*** Extracted material Section Begins ***
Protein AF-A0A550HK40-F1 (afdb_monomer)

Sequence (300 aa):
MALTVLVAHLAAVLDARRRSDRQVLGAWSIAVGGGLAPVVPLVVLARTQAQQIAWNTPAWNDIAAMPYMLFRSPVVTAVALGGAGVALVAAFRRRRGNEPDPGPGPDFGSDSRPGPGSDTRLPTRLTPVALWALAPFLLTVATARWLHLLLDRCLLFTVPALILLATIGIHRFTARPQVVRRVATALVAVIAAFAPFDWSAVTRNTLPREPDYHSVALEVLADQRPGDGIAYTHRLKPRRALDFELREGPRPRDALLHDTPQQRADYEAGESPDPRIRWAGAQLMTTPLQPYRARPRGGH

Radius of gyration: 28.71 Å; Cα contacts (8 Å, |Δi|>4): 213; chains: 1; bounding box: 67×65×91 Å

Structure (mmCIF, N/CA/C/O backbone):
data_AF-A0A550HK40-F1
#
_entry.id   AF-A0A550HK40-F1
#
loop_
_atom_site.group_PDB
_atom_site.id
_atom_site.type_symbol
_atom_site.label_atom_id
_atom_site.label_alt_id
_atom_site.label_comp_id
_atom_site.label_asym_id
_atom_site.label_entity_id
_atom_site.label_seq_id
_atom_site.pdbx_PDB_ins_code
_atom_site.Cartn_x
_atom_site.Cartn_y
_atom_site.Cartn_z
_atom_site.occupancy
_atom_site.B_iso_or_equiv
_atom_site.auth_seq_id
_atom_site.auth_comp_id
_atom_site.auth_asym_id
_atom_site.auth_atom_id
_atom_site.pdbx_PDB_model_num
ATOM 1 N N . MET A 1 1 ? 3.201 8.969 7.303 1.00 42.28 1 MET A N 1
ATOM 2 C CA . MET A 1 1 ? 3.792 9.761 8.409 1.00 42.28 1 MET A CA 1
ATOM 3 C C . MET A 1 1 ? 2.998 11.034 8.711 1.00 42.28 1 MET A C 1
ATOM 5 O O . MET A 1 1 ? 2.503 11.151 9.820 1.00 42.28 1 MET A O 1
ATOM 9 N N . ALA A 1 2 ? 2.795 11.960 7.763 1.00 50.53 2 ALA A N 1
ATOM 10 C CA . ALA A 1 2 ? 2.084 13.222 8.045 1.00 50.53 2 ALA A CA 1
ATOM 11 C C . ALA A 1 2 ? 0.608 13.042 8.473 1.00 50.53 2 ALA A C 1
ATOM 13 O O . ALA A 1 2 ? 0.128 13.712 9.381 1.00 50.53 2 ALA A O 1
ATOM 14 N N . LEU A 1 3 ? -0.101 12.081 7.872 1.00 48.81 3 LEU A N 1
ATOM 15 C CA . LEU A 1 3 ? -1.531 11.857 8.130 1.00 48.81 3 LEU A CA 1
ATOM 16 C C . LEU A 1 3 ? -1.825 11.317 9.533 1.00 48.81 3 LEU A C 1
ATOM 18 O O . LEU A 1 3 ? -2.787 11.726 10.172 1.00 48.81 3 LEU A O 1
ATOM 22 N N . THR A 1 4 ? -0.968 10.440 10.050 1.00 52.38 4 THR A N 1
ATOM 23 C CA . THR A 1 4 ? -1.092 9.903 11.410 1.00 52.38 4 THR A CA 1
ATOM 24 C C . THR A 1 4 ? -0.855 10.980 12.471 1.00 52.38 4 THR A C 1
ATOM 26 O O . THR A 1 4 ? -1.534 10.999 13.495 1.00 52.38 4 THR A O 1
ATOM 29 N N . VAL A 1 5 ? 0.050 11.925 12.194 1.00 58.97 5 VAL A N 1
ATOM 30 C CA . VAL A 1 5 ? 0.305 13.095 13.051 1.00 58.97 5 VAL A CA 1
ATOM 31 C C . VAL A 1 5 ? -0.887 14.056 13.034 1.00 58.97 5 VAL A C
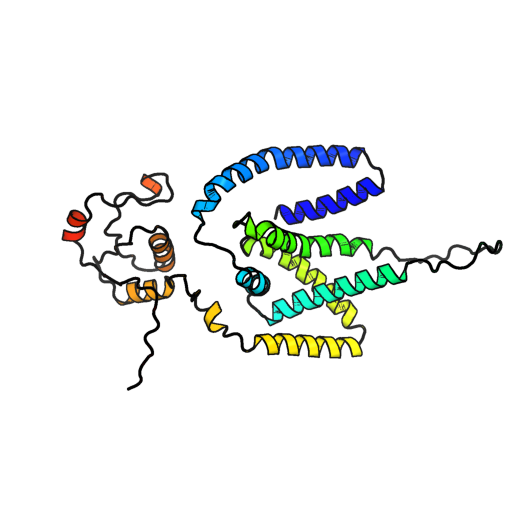 1
ATOM 33 O O . VAL A 1 5 ? -1.333 14.477 14.101 1.00 58.97 5 VAL A O 1
ATOM 36 N N . LEU A 1 6 ? -1.457 14.330 11.854 1.00 60.91 6 LEU A N 1
ATOM 37 C CA . LEU A 1 6 ? -2.669 15.146 11.668 1.00 60.91 6 LEU A CA 1
ATOM 38 C C . LEU A 1 6 ? -3.849 14.632 12.492 1.00 60.91 6 LEU A C 1
ATOM 40 O O . LEU A 1 6 ? -4.600 15.398 13.087 1.00 60.91 6 LEU A O 1
ATOM 44 N N . VAL A 1 7 ? -3.987 13.316 12.549 1.00 57.28 7 VAL A N 1
ATOM 45 C CA . VAL A 1 7 ? -5.072 12.634 13.238 1.00 57.28 7 VAL A CA 1
ATOM 46 C C . VAL A 1 7 ? -4.940 12.729 14.762 1.00 57.28 7 VAL A C 1
ATOM 48 O O . VAL A 1 7 ? -5.909 13.061 15.448 1.00 57.28 7 VAL A O 1
ATOM 51 N N . ALA A 1 8 ? -3.738 12.504 15.299 1.00 62.62 8 ALA A N 1
ATOM 52 C CA . ALA A 1 8 ? -3.459 12.731 16.717 1.00 62.62 8 ALA A CA 1
ATOM 53 C C . ALA A 1 8 ? -3.646 14.212 17.099 1.00 62.62 8 ALA A C 1
ATOM 55 O O . ALA A 1 8 ? -4.201 14.516 18.156 1.00 62.62 8 ALA A O 1
ATOM 56 N N . HIS A 1 9 ? -3.265 15.129 16.205 1.00 64.56 9 HIS A N 1
ATOM 57 C CA . HIS A 1 9 ? -3.473 16.566 16.384 1.00 64.56 9 HIS A CA 1
ATOM 58 C C . HIS A 1 9 ? -4.955 16.941 16.382 1.00 64.56 9 HIS A C 1
ATOM 60 O O . HIS A 1 9 ? -5.386 17.704 17.239 1.00 64.56 9 HIS A O 1
ATOM 66 N N . LEU A 1 10 ? -5.762 16.367 15.486 1.00 70.50 10 LEU A N 1
ATOM 67 C CA . LEU A 1 10 ? -7.205 16.598 15.460 1.00 70.50 10 LEU A CA 1
ATOM 68 C C . LEU A 1 10 ? -7.867 16.158 16.773 1.00 70.50 10 LEU A C 1
ATOM 70 O O . LEU A 1 10 ? -8.708 16.875 17.308 1.00 70.50 10 LEU A O 1
ATOM 74 N N . ALA A 1 11 ? -7.466 15.011 17.329 1.00 71.38 11 ALA A N 1
ATOM 75 C CA . ALA A 1 11 ? -7.964 14.562 18.627 1.00 71.38 11 ALA A CA 1
ATOM 76 C C . ALA A 1 11 ? -7.588 15.537 19.761 1.00 71.38 11 ALA A C 1
ATOM 78 O O . ALA A 1 11 ? -8.443 15.860 20.586 1.00 71.38 11 ALA A O 1
ATOM 79 N N . ALA A 1 12 ? -6.352 16.050 19.770 1.00 70.38 12 ALA A N 1
ATOM 80 C CA . ALA A 1 12 ? -5.904 17.052 20.740 1.00 70.38 12 ALA A CA 1
ATOM 81 C C . ALA A 1 12 ? -6.684 18.377 20.619 1.00 70.38 12 ALA A C 1
ATOM 83 O O . ALA A 1 12 ? -7.081 18.956 21.626 1.00 70.38 12 ALA A O 1
ATOM 84 N N . VAL A 1 13 ? -6.984 18.819 19.395 1.00 71.25 13 VAL A N 1
ATOM 85 C CA . VAL A 1 13 ? -7.787 20.024 19.113 1.00 71.25 13 VAL A CA 1
ATOM 86 C C . VAL A 1 13 ? -9.226 19.868 19.568 1.00 71.25 13 VAL A C 1
ATOM 88 O O . VAL A 1 13 ? -9.793 20.786 20.154 1.00 71.25 13 VAL A O 1
ATOM 91 N N . LEU A 1 14 ? -9.837 18.712 19.305 1.00 76.25 14 LEU A N 1
ATOM 92 C CA . LEU A 1 14 ? -11.201 18.434 19.745 1.00 76.25 14 LEU A CA 1
ATOM 93 C C . LEU A 1 14 ? -11.293 18.388 21.275 1.00 76.25 14 LEU A C 1
ATOM 95 O O . LEU A 1 14 ? -12.293 18.844 21.830 1.00 76.25 14 LEU A O 1
ATOM 99 N N . ASP A 1 15 ? -10.259 17.890 21.956 1.00 76.12 15 ASP A N 1
ATOM 100 C CA . ASP A 1 15 ? -10.176 17.926 23.418 1.00 76.12 15 ASP A CA 1
ATOM 101 C C . ASP A 1 15 ? -9.984 19.359 23.946 1.00 76.12 15 ASP A C 1
ATOM 103 O O . ASP A 1 15 ? -10.732 19.795 24.821 1.00 76.12 15 ASP A O 1
ATOM 107 N N . ALA A 1 16 ? -9.076 20.142 23.353 1.00 72.44 16 ALA A N 1
ATOM 108 C CA . ALA A 1 16 ? -8.875 21.555 23.695 1.00 72.44 16 ALA A CA 1
ATOM 109 C C . ALA A 1 16 ? -10.146 22.395 23.475 1.00 72.44 16 ALA A C 1
ATOM 111 O O . ALA A 1 16 ? -10.519 23.212 24.319 1.00 72.44 16 ALA A O 1
ATOM 112 N N . ARG A 1 17 ? -10.880 22.132 22.384 1.00 76.19 17 ARG A N 1
ATOM 113 C CA . ARG A 1 17 ? -12.167 22.776 22.087 1.00 76.19 17 ARG A CA 1
ATOM 114 C C . ARG A 1 17 ? -13.228 22.445 23.133 1.00 76.19 17 ARG A C 1
ATOM 116 O O . ARG A 1 17 ? -13.982 23.333 23.514 1.00 76.19 17 ARG A O 1
ATOM 123 N N . ARG A 1 18 ? -13.284 21.200 23.621 1.00 81.56 18 ARG A N 1
ATOM 124 C CA . ARG A 1 18 ? -14.200 20.804 24.710 1.00 81.56 18 ARG A CA 1
ATOM 125 C C . ARG A 1 18 ? -13.878 21.510 26.023 1.00 81.56 18 ARG A C 1
ATOM 127 O O . ARG A 1 18 ? -14.794 21.834 26.767 1.00 81.56 18 ARG A O 1
ATOM 134 N N . ARG A 1 19 ? -12.598 21.777 26.284 1.00 84.50 19 ARG A N 1
ATOM 135 C CA . ARG A 1 19 ? -12.135 22.529 27.461 1.00 84.50 19 ARG A CA 1
ATOM 136 C C . ARG A 1 19 ? -12.242 24.050 27.293 1.00 84.50 19 ARG A C 1
ATOM 138 O O . ARG A 1 19 ? -11.885 24.778 28.208 1.00 84.50 19 ARG A O 1
ATOM 145 N N . SER A 1 20 ? -12.755 24.527 26.153 1.00 86.88 20 SER A N 1
ATOM 146 C CA . SER A 1 20 ? -12.845 25.950 25.790 1.00 86.88 20 SER A CA 1
ATOM 147 C C . SER A 1 20 ? -11.507 26.701 25.834 1.00 86.88 20 SER A C 1
ATOM 149 O O . SER A 1 20 ? -11.478 27.913 26.047 1.00 86.88 20 SER A O 1
ATOM 151 N N . ASP A 1 21 ? -10.394 26.008 25.584 1.00 83.75 21 ASP A N 1
ATOM 152 C CA . ASP A 1 21 ? -9.062 26.610 25.607 1.00 83.75 21 ASP A CA 1
ATOM 153 C C . ASP A 1 21 ? -8.750 27.311 24.272 1.00 83.75 21 ASP A C 1
ATOM 155 O O . ASP A 1 21 ? -8.254 26.721 23.305 1.00 83.75 21 ASP A O 1
ATO
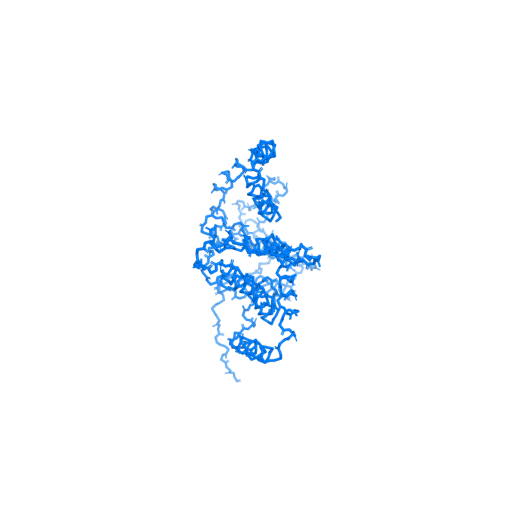M 159 N N . ARG A 1 22 ? -9.115 28.596 24.193 1.00 80.94 22 ARG A N 1
ATOM 160 C CA . ARG A 1 22 ? -8.986 29.410 22.973 1.00 80.94 22 ARG A CA 1
ATOM 161 C C . ARG A 1 22 ? -7.531 29.652 22.562 1.00 80.94 22 ARG A C 1
ATOM 163 O O . ARG A 1 22 ? -7.274 29.791 21.367 1.00 80.94 22 ARG A O 1
ATOM 170 N N . GLN A 1 23 ? -6.588 29.682 23.508 1.00 79.31 23 GLN A N 1
ATOM 171 C CA . GLN A 1 23 ? -5.168 29.891 23.200 1.00 79.31 23 GLN A CA 1
ATOM 172 C C . GLN A 1 23 ? -4.579 28.688 22.466 1.00 79.31 23 GLN A C 1
ATOM 174 O O . GLN A 1 23 ? -3.914 28.860 21.443 1.00 79.31 23 GLN A O 1
ATOM 179 N N . VAL A 1 24 ? -4.891 27.473 22.924 1.00 74.56 24 VAL A N 1
ATOM 180 C CA . VAL A 1 24 ? -4.442 26.237 22.266 1.00 74.56 24 VAL A CA 1
ATOM 181 C C . VAL A 1 24 ? -5.006 26.132 20.846 1.00 74.56 24 VAL A C 1
ATOM 183 O O . VAL A 1 24 ? -4.285 25.754 19.922 1.00 74.56 24 VAL A O 1
ATOM 186 N N . LEU A 1 25 ? -6.264 26.533 20.636 1.00 75.44 25 LEU A N 1
ATOM 187 C CA . LEU A 1 25 ? -6.877 26.565 19.302 1.00 75.44 25 LEU A CA 1
ATOM 188 C C . LEU A 1 25 ? -6.214 27.585 18.364 1.00 75.44 25 LEU A C 1
ATOM 190 O O . LEU A 1 25 ? -6.013 27.286 17.184 1.00 75.44 25 LEU A O 1
ATOM 194 N N . GLY A 1 26 ? -5.858 28.768 18.875 1.00 76.12 26 GLY A N 1
ATOM 195 C CA . GLY A 1 26 ? -5.158 29.800 18.108 1.00 76.12 26 GLY A CA 1
ATOM 196 C C . GLY A 1 26 ? -3.759 29.353 17.681 1.00 76.12 26 GLY A C 1
ATOM 197 O O . GLY A 1 26 ? -3.446 29.360 16.490 1.00 76.12 26 GLY A O 1
ATOM 198 N N . ALA A 1 27 ? -2.952 28.877 18.633 1.00 71.81 27 ALA A N 1
ATOM 199 C CA . ALA A 1 27 ? -1.606 28.369 18.365 1.00 71.81 27 ALA A CA 1
ATOM 200 C C . ALA A 1 27 ? -1.622 27.183 17.385 1.00 71.81 27 ALA A C 1
ATOM 202 O O . ALA A 1 27 ? -0.807 27.117 16.464 1.00 71.81 27 ALA A O 1
ATOM 203 N N . TRP A 1 28 ? -2.597 26.280 17.525 1.00 76.06 28 TRP A N 1
ATOM 204 C CA . TRP A 1 28 ? -2.770 25.161 16.603 1.00 76.06 28 TRP A CA 1
ATOM 205 C C . TRP A 1 28 ? -3.137 25.610 15.186 1.00 76.06 28 TRP A C 1
ATOM 207 O O . TRP A 1 28 ? -2.570 25.106 14.218 1.00 76.06 28 TRP A O 1
ATOM 217 N N . SER A 1 29 ? -4.056 26.569 15.050 1.00 73.50 29 SER A N 1
ATOM 218 C CA . SER A 1 29 ? -4.487 27.067 13.737 1.00 73.50 29 SER A CA 1
ATOM 219 C C . SER A 1 29 ? -3.328 27.724 12.986 1.00 73.50 29 SER A C 1
ATOM 221 O O . SER A 1 29 ? -3.173 27.500 11.787 1.00 73.50 29 SER A O 1
ATOM 223 N N . ILE A 1 30 ? -2.471 28.465 13.698 1.00 71.50 30 ILE A N 1
ATOM 224 C CA . ILE A 1 30 ? -1.247 29.056 13.141 1.00 71.50 30 ILE A CA 1
ATOM 225 C C . ILE A 1 30 ? -0.270 27.957 12.701 1.00 71.50 30 ILE A C 1
ATOM 227 O O . ILE A 1 30 ? 0.238 28.009 11.583 1.00 71.50 30 ILE A O 1
ATOM 231 N N . ALA A 1 31 ? -0.045 26.933 13.530 1.00 66.19 31 ALA A N 1
ATOM 232 C CA . ALA A 1 31 ? 0.859 25.830 13.200 1.00 66.19 31 ALA A CA 1
ATOM 233 C C . ALA A 1 31 ? 0.380 25.015 11.983 1.00 66.19 31 ALA A C 1
ATOM 235 O O . ALA A 1 31 ? 1.172 24.698 11.094 1.00 66.19 31 ALA A O 1
ATOM 236 N N . VAL A 1 32 ? -0.919 24.708 11.903 1.00 69.69 32 VAL A N 1
ATOM 237 C CA . VAL A 1 32 ? -1.506 23.992 10.759 1.00 69.69 32 VAL A CA 1
ATOM 238 C C . VAL A 1 32 ? -1.525 24.854 9.508 1.00 69.69 32 VAL A C 1
ATOM 240 O O . VAL A 1 32 ? -1.162 24.362 8.443 1.00 69.69 32 VAL A O 1
ATOM 243 N N . GLY A 1 33 ? -1.892 26.131 9.624 1.00 68.88 33 GLY A N 1
ATOM 244 C CA . GLY A 1 33 ? -1.824 27.079 8.515 1.00 68.88 33 GLY A CA 1
ATOM 245 C C . GLY A 1 33 ? -0.405 27.186 7.955 1.00 68.88 33 GLY A C 1
ATOM 246 O O . GLY A 1 33 ? -0.210 27.026 6.752 1.00 68.88 33 GLY A O 1
ATOM 247 N N . GLY A 1 34 ? 0.594 27.346 8.829 1.00 69.00 34 GLY A N 1
ATOM 248 C CA . GLY A 1 34 ? 2.007 27.393 8.449 1.00 69.00 34 GLY A CA 1
ATOM 249 C C . GLY A 1 34 ? 2.508 26.097 7.807 1.00 69.00 34 GLY A C 1
ATOM 250 O O . GLY A 1 34 ? 3.221 26.145 6.809 1.00 69.00 34 GLY A O 1
ATOM 251 N N . GLY A 1 35 ? 2.093 24.934 8.321 1.00 57.12 35 GLY A N 1
ATOM 252 C CA . GLY A 1 35 ? 2.462 23.632 7.756 1.00 57.12 35 GLY A CA 1
ATOM 253 C C . GLY A 1 35 ? 1.770 23.305 6.427 1.00 57.12 35 GLY A C 1
ATOM 254 O O . GLY A 1 35 ? 2.371 22.672 5.562 1.00 57.12 35 GLY A O 1
ATOM 255 N N . LEU A 1 36 ? 0.519 23.738 6.236 1.00 64.94 36 LEU A N 1
ATOM 256 C CA . LEU A 1 36 ? -0.233 23.517 4.996 1.00 64.94 36 LEU A CA 1
ATOM 257 C C . LEU A 1 36 ? 0.150 24.495 3.883 1.00 64.94 36 LEU A C 1
ATOM 259 O O . LEU A 1 36 ? 0.035 24.126 2.714 1.00 64.94 36 LEU A O 1
ATOM 263 N N . ALA A 1 37 ? 0.6
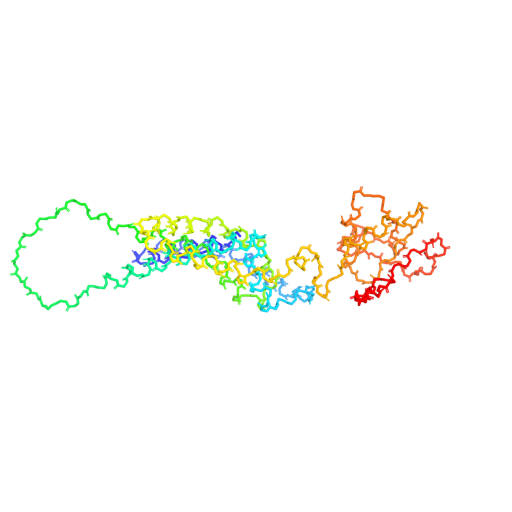27 25.697 4.220 1.00 78.94 37 ALA A N 1
ATOM 264 C CA . ALA A 1 37 ? 1.007 26.722 3.250 1.00 78.94 37 ALA A CA 1
ATOM 265 C C . ALA A 1 37 ? 1.961 26.220 2.141 1.00 78.94 37 ALA A C 1
ATOM 267 O O . ALA A 1 37 ? 1.663 26.478 0.977 1.00 78.94 37 ALA A O 1
ATOM 268 N N . PRO A 1 38 ? 3.039 25.455 2.423 1.00 57.56 38 PRO A N 1
ATOM 269 C CA . PRO A 1 38 ? 3.880 24.885 1.365 1.00 57.56 38 PRO A CA 1
ATOM 270 C C . PRO A 1 38 ? 3.317 23.591 0.745 1.00 57.56 38 PRO A C 1
ATOM 272 O O . PRO A 1 38 ? 3.630 23.268 -0.400 1.00 57.56 38 PRO A O 1
ATOM 275 N N . VAL A 1 39 ? 2.481 22.836 1.469 1.00 62.19 39 VAL A N 1
ATOM 276 C CA . VAL A 1 39 ? 1.976 21.522 1.023 1.00 62.19 39 VAL A CA 1
ATOM 277 C C . VAL A 1 39 ? 0.832 21.659 0.021 1.00 62.19 39 VAL A C 1
ATOM 279 O O . VAL A 1 39 ? 0.767 20.902 -0.945 1.00 62.19 39 VAL A O 1
ATOM 282 N N . VAL A 1 40 ? -0.075 22.616 0.225 1.00 74.31 40 VAL A N 1
ATOM 283 C CA . VAL A 1 40 ? -1.244 22.804 -0.648 1.00 74.31 40 VAL A CA 1
ATOM 284 C C . VAL A 1 40 ? -0.833 23.122 -2.096 1.00 74.31 40 VAL A C 1
ATOM 286 O O . VAL A 1 40 ? -1.324 22.426 -2.989 1.00 74.31 40 VAL A O 1
ATOM 289 N N . PRO A 1 41 ? 0.099 24.060 -2.371 1.00 74.31 41 PRO A N 1
ATOM 290 C CA . PRO A 1 41 ? 0.588 24.302 -3.729 1.00 74.31 41 PRO A CA 1
ATOM 291 C C . PRO A 1 41 ? 1.228 23.061 -4.358 1.00 74.31 41 PRO A C 1
ATOM 293 O O . PRO A 1 41 ? 0.964 22.767 -5.521 1.00 74.31 41 PRO A O 1
ATOM 296 N N . LEU A 1 42 ? 1.998 22.282 -3.586 1.00 64.69 42 LEU A N 1
ATOM 297 C CA . LEU A 1 42 ? 2.590 21.025 -4.056 1.00 64.69 42 LEU A CA 1
ATOM 298 C C . LEU A 1 42 ? 1.530 19.987 -4.436 1.00 64.69 42 LEU A C 1
ATOM 300 O O . LEU A 1 42 ? 1.677 19.327 -5.457 1.00 64.69 42 LEU A O 1
ATOM 304 N N . VAL A 1 43 ? 0.447 19.850 -3.665 1.00 68.38 43 VAL A N 1
ATOM 305 C CA . VAL A 1 43 ? -0.662 18.937 -4.001 1.00 68.38 43 VAL A CA 1
ATOM 306 C C . VAL A 1 43 ? -1.405 19.402 -5.257 1.00 68.38 43 VAL A C 1
ATOM 308 O O . VAL A 1 43 ? -1.792 18.574 -6.084 1.00 68.38 43 VAL A O 1
ATOM 311 N N . VAL A 1 44 ? -1.589 20.715 -5.430 1.00 75.94 44 VAL A N 1
ATOM 312 C CA . VAL A 1 44 ? -2.202 21.292 -6.638 1.00 75.94 44 VAL A CA 1
ATOM 313 C C . VAL A 1 44 ? -1.318 21.057 -7.868 1.00 75.94 44 VAL A C 1
ATOM 315 O O . VAL A 1 44 ? -1.830 20.628 -8.899 1.00 75.94 44 VAL A O 1
ATOM 318 N N . LEU A 1 45 ? -0.000 21.244 -7.751 1.00 72.81 45 LEU A N 1
ATOM 319 C CA . LEU A 1 45 ? 0.964 20.939 -8.815 1.00 72.81 45 LEU A CA 1
ATOM 320 C C . LEU A 1 45 ? 1.057 19.430 -9.093 1.00 72.81 45 LEU A C 1
ATOM 322 O O . LEU A 1 45 ? 1.072 19.010 -10.243 1.00 72.81 45 LEU A O 1
ATOM 326 N N . ALA A 1 46 ? 1.028 18.583 -8.066 1.00 62.03 46 ALA A N 1
ATOM 327 C CA . ALA A 1 46 ? 1.053 17.130 -8.234 1.00 62.03 46 ALA A CA 1
ATOM 328 C C . ALA A 1 46 ? -0.203 16.596 -8.948 1.00 62.03 46 ALA A C 1
ATOM 330 O O . ALA A 1 46 ? -0.136 15.576 -9.633 1.00 62.03 46 ALA A O 1
ATOM 331 N N . ARG A 1 47 ? -1.353 17.284 -8.844 1.00 68.25 47 ARG A N 1
ATOM 332 C CA . ARG A 1 47 ? -2.574 16.912 -9.582 1.00 68.25 47 ARG A CA 1
ATOM 333 C C . ARG A 1 47 ? -2.408 17.008 -11.095 1.00 68.25 47 ARG A C 1
ATOM 335 O O . ARG A 1 47 ? -2.996 16.188 -11.796 1.00 68.25 47 ARG A O 1
ATOM 342 N N . THR A 1 48 ? -1.612 17.950 -11.603 1.00 71.00 48 THR A N 1
ATOM 343 C CA . THR A 1 48 ? -1.348 18.043 -13.049 1.00 71.00 48 THR A CA 1
ATOM 344 C C . THR A 1 48 ? -0.393 16.942 -13.521 1.00 71.00 48 THR A C 1
ATOM 346 O O . THR A 1 48 ? -0.462 16.522 -14.671 1.00 71.00 48 THR A O 1
ATOM 349 N N . GLN A 1 49 ? 0.419 16.389 -12.613 1.00 57.16 49 GLN A N 1
ATOM 350 C CA . GLN A 1 49 ? 1.320 15.258 -12.867 1.00 57.16 49 GLN A CA 1
ATOM 351 C C . GLN A 1 49 ? 0.668 13.883 -12.647 1.00 57.16 49 GLN A C 1
ATOM 353 O O . GLN A 1 49 ? 1.212 12.871 -13.083 1.00 57.16 49 GLN A O 1
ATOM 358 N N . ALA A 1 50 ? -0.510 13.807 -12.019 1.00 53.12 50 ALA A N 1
*** Extracted material Section Ends ***
* _Instructions for the task_:
Only the lines above starting with the one with "ATOM 298 C C" and going through the one with "ATOM 311 N N" are to be copied, word for word and with both ends kept.

* _Solved exercise_:
ATOM 298 C C . LEU A 1 42 ? 1.530 19.987 -4.436 1.00 64.69 42 LEU A C 1
ATOM 300 O O . LEU A 1 42 ? 1.677 19.327 -5.457 1.00 64.69 42 LEU A O 1
ATOM 304 N N . VAL A 1 43 ? 0.447 19.850 -3.665 1.00 68.38 43 VAL A N 1
ATOM 305 C CA . VAL A 1 43 ? -0.662 18.937 -4.001 1.00 68.38 43 VAL A CA 1
ATOM 306 C C . VAL A 1 43 ? -1.405 19.402 -5.257 1.00 68.38 43 VAL A C 1
ATOM 308 O O . VAL A 1 43 ? -1.792 18.574 -6.084 1.00 68.38 43 VAL A O 1
ATOM 311 N N . VAL A 1 44 ? -1.589 20.715 -5.430 1.00 75.94 44 VAL A N 1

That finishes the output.